How to Write a User Manual

 April 23, 2024


Did this stethoscope come with a manual?

Prerequisites 🔗

You need to have completed user needs, requirements, risk control measures, verification tests, indications, contraindications, and intended users. Although not required, I find it useful to create verification tests that verify something is present in the user manual. For example, take the following trace:

  • RISK 001: Operator forgets to unlock the wheel lock, pushes the device from above the center of gravity, the device tips over and causes operator injury, patient injury, or property damage.
  • RCM 001: Device label must include a paragraph reminding the user to ensure the wheels are unlocked before moving.
  • VER 001: Check the user manual to ensure the requirement is met.

This may seem contrived but this concept fits well inside existing risk management activities. You can imagine the user manual as an implementation of requirements.

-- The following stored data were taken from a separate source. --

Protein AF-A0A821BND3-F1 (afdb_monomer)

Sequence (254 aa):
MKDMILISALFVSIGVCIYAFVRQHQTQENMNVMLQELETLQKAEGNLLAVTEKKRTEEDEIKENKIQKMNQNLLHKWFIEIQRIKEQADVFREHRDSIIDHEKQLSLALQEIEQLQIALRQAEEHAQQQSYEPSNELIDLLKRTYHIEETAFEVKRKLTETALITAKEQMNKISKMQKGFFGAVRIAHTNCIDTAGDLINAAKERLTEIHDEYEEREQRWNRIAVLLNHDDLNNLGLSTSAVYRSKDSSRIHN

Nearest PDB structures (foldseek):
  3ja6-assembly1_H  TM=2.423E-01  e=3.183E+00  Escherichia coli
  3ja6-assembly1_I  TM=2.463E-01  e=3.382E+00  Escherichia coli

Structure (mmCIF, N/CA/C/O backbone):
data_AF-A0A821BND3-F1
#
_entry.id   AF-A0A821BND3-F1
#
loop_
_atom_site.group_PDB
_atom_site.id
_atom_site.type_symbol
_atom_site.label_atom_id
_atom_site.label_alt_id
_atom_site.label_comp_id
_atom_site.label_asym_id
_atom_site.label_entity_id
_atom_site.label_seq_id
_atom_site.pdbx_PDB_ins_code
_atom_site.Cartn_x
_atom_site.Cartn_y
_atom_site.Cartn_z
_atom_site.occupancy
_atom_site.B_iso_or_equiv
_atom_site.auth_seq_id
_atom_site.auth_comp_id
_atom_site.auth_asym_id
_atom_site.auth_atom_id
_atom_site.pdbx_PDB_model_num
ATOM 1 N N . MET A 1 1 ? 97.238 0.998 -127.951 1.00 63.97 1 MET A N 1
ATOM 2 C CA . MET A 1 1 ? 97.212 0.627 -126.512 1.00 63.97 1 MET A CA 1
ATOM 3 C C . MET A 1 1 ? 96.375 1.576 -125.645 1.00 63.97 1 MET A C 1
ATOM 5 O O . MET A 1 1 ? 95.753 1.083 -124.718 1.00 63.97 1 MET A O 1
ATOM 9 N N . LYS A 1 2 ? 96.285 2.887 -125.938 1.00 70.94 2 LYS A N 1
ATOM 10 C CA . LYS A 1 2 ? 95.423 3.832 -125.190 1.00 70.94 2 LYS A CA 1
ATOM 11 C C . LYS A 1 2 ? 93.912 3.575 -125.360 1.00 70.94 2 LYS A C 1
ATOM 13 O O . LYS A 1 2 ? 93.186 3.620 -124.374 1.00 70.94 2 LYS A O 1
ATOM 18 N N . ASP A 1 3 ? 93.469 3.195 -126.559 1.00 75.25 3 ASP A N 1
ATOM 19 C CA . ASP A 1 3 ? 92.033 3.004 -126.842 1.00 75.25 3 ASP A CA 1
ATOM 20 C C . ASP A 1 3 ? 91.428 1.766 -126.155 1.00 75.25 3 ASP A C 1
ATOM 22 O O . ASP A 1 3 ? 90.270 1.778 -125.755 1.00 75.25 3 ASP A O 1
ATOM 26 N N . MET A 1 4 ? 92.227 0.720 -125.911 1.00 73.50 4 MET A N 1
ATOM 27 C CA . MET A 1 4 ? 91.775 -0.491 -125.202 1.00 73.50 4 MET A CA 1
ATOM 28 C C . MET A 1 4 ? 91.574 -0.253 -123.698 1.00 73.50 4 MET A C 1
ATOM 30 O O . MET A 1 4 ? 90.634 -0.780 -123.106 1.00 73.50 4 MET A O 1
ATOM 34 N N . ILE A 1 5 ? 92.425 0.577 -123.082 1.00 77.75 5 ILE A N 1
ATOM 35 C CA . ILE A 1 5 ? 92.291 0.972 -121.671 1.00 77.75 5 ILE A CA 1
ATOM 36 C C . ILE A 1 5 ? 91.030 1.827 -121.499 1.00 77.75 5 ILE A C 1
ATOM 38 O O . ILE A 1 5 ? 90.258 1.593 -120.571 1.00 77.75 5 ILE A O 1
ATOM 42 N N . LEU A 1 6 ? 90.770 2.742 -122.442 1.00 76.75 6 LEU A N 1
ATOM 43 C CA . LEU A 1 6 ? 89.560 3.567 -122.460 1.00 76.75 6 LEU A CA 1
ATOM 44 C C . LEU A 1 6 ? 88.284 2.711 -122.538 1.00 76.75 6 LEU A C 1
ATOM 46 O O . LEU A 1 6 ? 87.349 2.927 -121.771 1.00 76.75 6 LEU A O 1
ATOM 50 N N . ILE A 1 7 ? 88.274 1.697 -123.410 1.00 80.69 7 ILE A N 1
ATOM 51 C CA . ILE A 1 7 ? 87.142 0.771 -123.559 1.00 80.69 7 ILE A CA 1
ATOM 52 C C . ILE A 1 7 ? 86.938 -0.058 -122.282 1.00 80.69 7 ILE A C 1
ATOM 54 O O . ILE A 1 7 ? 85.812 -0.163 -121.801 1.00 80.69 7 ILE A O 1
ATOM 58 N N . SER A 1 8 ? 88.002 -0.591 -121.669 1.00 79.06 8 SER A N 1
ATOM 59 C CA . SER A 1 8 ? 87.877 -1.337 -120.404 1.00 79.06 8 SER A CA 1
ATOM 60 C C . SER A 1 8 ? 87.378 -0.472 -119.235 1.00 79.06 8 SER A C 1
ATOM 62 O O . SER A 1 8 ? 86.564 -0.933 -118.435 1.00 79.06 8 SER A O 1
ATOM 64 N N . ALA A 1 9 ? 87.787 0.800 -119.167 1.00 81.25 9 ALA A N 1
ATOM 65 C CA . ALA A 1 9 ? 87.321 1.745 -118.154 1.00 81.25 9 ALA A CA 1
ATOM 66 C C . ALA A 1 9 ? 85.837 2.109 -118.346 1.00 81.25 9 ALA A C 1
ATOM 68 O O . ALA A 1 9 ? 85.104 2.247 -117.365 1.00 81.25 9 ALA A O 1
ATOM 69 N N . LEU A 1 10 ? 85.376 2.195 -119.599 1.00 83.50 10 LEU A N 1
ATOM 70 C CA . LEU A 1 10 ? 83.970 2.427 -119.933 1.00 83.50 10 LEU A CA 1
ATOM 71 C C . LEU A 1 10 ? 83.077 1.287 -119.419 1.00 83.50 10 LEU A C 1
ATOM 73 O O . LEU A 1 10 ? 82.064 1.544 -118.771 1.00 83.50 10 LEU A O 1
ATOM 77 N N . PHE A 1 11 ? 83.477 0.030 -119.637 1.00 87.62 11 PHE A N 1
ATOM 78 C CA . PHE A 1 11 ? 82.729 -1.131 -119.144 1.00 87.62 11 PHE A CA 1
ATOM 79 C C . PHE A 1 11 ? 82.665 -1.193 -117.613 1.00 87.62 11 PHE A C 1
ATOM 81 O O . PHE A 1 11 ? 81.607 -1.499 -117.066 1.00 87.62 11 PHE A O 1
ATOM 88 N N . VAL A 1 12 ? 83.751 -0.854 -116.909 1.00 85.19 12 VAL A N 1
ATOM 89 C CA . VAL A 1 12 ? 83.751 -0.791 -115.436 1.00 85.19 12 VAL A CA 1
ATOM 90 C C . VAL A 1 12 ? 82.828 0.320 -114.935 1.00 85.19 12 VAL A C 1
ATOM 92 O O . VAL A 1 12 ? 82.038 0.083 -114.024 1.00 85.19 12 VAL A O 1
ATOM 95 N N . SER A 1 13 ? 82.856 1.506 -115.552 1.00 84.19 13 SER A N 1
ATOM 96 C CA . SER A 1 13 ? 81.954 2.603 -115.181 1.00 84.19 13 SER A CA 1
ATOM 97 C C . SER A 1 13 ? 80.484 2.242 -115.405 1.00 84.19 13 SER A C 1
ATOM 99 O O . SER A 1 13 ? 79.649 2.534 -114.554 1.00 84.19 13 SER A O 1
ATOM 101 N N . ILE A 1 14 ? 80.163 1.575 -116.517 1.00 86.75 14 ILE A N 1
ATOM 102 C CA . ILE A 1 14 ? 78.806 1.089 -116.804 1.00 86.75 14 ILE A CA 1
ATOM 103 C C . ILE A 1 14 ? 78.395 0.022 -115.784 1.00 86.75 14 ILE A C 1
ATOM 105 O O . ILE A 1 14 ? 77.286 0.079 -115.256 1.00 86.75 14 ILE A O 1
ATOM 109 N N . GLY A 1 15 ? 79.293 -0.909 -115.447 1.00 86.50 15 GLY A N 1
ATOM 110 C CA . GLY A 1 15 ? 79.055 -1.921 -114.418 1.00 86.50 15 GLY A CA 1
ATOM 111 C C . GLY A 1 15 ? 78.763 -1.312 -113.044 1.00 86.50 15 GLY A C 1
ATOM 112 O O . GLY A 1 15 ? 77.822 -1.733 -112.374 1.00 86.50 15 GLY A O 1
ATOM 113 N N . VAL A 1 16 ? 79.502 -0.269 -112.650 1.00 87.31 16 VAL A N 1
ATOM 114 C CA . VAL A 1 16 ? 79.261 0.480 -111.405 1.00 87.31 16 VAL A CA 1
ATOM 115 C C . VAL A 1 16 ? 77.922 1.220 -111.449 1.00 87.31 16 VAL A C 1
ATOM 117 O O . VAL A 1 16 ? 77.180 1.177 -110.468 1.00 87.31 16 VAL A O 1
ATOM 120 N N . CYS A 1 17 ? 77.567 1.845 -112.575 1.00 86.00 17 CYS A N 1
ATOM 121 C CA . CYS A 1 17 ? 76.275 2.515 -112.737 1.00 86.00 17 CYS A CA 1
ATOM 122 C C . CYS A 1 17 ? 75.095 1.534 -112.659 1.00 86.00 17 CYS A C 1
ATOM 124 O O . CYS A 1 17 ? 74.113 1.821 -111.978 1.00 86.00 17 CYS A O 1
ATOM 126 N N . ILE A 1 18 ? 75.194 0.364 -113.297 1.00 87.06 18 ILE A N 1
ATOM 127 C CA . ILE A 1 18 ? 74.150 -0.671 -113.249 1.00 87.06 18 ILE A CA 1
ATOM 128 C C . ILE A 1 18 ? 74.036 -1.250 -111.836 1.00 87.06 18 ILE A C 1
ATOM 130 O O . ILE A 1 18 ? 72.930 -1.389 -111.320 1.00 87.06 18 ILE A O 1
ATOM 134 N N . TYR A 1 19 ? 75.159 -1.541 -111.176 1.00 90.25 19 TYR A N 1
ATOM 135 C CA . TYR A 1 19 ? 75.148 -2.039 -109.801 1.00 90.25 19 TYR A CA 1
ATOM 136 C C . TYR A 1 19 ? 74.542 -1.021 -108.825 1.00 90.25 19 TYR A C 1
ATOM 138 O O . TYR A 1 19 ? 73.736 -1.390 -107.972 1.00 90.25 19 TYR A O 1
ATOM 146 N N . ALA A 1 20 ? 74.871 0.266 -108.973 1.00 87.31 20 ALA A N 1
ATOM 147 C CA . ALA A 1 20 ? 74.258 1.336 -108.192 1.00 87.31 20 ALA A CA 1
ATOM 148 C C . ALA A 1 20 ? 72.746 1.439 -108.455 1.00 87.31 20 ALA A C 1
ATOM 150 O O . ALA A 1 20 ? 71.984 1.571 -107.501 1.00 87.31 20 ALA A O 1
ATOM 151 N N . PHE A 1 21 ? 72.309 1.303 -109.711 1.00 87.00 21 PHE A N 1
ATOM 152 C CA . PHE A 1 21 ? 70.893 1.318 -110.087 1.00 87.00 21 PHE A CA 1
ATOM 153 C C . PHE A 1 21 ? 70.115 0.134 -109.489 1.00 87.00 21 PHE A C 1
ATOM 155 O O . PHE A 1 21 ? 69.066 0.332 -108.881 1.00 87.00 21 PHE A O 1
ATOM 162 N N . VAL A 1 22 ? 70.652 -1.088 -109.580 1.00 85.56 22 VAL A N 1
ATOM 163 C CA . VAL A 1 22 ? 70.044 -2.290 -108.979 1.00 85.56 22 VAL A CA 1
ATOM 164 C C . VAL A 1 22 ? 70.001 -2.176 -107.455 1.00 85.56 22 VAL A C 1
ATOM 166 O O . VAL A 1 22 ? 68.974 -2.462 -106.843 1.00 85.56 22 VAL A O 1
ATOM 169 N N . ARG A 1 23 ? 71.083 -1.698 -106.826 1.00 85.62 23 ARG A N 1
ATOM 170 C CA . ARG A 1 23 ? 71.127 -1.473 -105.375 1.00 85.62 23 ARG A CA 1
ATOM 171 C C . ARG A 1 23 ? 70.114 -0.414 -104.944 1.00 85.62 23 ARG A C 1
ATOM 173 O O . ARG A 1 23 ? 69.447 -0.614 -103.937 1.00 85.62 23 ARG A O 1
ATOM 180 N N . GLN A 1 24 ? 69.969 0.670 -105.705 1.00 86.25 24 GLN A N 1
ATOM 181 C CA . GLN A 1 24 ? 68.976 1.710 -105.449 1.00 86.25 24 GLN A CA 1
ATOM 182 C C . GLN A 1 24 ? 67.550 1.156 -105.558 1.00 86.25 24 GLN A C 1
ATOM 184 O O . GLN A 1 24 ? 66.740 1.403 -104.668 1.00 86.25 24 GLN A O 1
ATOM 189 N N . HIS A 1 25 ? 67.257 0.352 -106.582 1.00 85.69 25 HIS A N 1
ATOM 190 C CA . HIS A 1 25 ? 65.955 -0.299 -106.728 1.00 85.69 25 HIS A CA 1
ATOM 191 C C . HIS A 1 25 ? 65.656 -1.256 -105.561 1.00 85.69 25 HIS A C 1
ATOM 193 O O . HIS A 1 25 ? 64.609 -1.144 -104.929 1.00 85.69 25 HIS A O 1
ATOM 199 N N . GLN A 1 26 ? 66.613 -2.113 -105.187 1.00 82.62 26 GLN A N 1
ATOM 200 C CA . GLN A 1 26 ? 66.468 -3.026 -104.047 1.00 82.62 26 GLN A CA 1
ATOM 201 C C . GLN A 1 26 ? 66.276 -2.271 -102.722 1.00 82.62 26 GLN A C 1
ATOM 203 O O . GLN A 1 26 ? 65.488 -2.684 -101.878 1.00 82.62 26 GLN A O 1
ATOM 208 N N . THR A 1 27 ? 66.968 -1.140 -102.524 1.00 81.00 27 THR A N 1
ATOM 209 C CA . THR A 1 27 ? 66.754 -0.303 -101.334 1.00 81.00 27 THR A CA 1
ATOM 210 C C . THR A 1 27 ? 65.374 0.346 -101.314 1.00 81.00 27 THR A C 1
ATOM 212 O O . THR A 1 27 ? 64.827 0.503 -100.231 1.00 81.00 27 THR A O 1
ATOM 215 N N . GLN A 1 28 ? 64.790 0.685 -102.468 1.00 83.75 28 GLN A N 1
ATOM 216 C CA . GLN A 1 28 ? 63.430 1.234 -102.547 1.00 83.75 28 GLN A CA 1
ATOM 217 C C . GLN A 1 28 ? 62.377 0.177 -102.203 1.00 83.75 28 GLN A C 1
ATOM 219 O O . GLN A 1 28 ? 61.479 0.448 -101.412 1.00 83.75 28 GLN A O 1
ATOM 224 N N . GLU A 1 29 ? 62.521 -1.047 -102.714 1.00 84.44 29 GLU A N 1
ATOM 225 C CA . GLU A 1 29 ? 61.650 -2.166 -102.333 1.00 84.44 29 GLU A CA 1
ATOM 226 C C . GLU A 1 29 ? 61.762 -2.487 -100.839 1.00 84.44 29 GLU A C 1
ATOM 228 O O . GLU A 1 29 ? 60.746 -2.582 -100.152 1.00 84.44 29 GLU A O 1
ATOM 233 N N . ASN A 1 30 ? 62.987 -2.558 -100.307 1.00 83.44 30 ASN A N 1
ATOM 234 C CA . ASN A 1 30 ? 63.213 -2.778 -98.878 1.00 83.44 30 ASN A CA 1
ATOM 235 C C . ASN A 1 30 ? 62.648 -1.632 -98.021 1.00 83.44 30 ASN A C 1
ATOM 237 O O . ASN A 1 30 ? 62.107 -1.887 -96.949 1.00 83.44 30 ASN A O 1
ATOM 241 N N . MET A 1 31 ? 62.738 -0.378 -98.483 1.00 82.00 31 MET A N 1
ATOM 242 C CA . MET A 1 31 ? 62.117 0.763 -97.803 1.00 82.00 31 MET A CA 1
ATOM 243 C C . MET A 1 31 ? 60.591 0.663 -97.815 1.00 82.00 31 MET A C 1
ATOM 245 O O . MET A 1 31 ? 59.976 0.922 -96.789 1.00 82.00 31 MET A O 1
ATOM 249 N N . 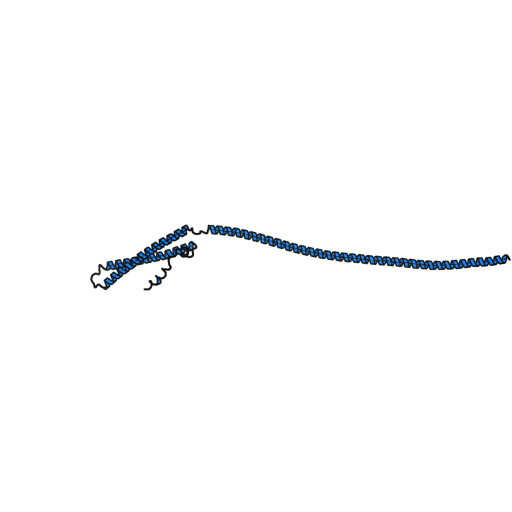ASN A 1 32 ? 59.973 0.241 -98.918 1.00 86.38 32 ASN A N 1
ATOM 250 C CA . ASN A 1 32 ? 58.520 0.070 -98.987 1.00 86.38 32 ASN A CA 1
ATOM 251 C C . ASN A 1 32 ? 58.022 -1.044 -98.053 1.00 86.38 32 ASN A C 1
ATOM 253 O O . ASN A 1 32 ? 57.018 -0.857 -97.370 1.00 86.38 32 ASN A O 1
ATOM 257 N N . VAL A 1 33 ? 58.747 -2.165 -97.963 1.00 88.44 33 VAL A N 1
ATOM 258 C CA . VAL A 1 33 ? 58.447 -3.236 -96.995 1.00 88.44 33 VAL A CA 1
ATOM 259 C C . VAL A 1 33 ? 58.608 -2.730 -95.562 1.00 88.44 33 VAL A C 1
ATOM 261 O O . VAL A 1 33 ? 57.715 -2.925 -94.746 1.00 88.44 33 VAL A O 1
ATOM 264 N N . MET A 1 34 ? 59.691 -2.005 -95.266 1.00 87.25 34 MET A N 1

Having verification tests will ensure that important labeling requirements are not accidentally deleted in the future.

Device Description 🔗

Should include a high level description of the device. This should be equivalent to the device description you are submitting with your FDA application. Making changes to this section could involve hunting down duplicate copies all over your submission. This can take a lot of time so I suggest leaving this as a placeholder until you have finalized the device description. Alternatively, you can use some clever Microsoft word templating, programmatic template language + Markdown, or something like our Medtech OS.

Warnings 🔗

Go through all of your risk control measures and ensure there is a verification test that checks the user manual for the presence of the warning. Then, one by one, add verbiage for each one of the RCMs such that the verification test is satisfied. This is akin to “test driven development” in the software development world—you write the verification test first.

Indications 🔗

This should match exactly your indications for use statement. Example: The usage of this device is indicated for any adult over the age of 21 that has recently received a CT scan for suspicion of lung cancer.

Contraindications 🔗

This should describe under what situations this device should NOT be used. Example: This device is contraindicated for emergent care.

Intended Users 🔗

This section should describe the users intended to use this device and their required qualifications. For example: This device is intended to be installed by qualified IT personnel. The outputs of the device are intended to be consumed by board certified radiologists or radiology residents in training.

System Requirements 🔗

If your software runs on off the shelf hardware, you should include the minimum system requirements necessary to run the software here. For the case of AI/ML applications, be sure to include GPU requirements. Example:

CPU 12 core x86 CPU
RAM > 16GB
Storage > 256 GB
GPU > 8 GB VRAM CUDA compatible
OS Ubuntu 21.04 or compatible

Software Installation 🔗

This section should have step by step instructions on how to install the software. I also recommend include a sanity check test to make sure everything is working as intended. This can just be manually running a DICOM study through the device and ensuring expected outputs are met.

Operating Instructions 🔗

This is the meat and potatoes of the user manual. An easy way to do this is to iterate through your user needs and write step by step instructions on how a user would use the device to satisfy the user need. Use screenshots and icons as necessary. Avoid external links that could go stale or become unavailable. Video instructions can be useful but unfortunately you need to have a version that can be printed—even though you only intend on making the manual available digitally.

Customer Support 🔗

This section should contain your company’s support email address, phone number (if applicable), and address.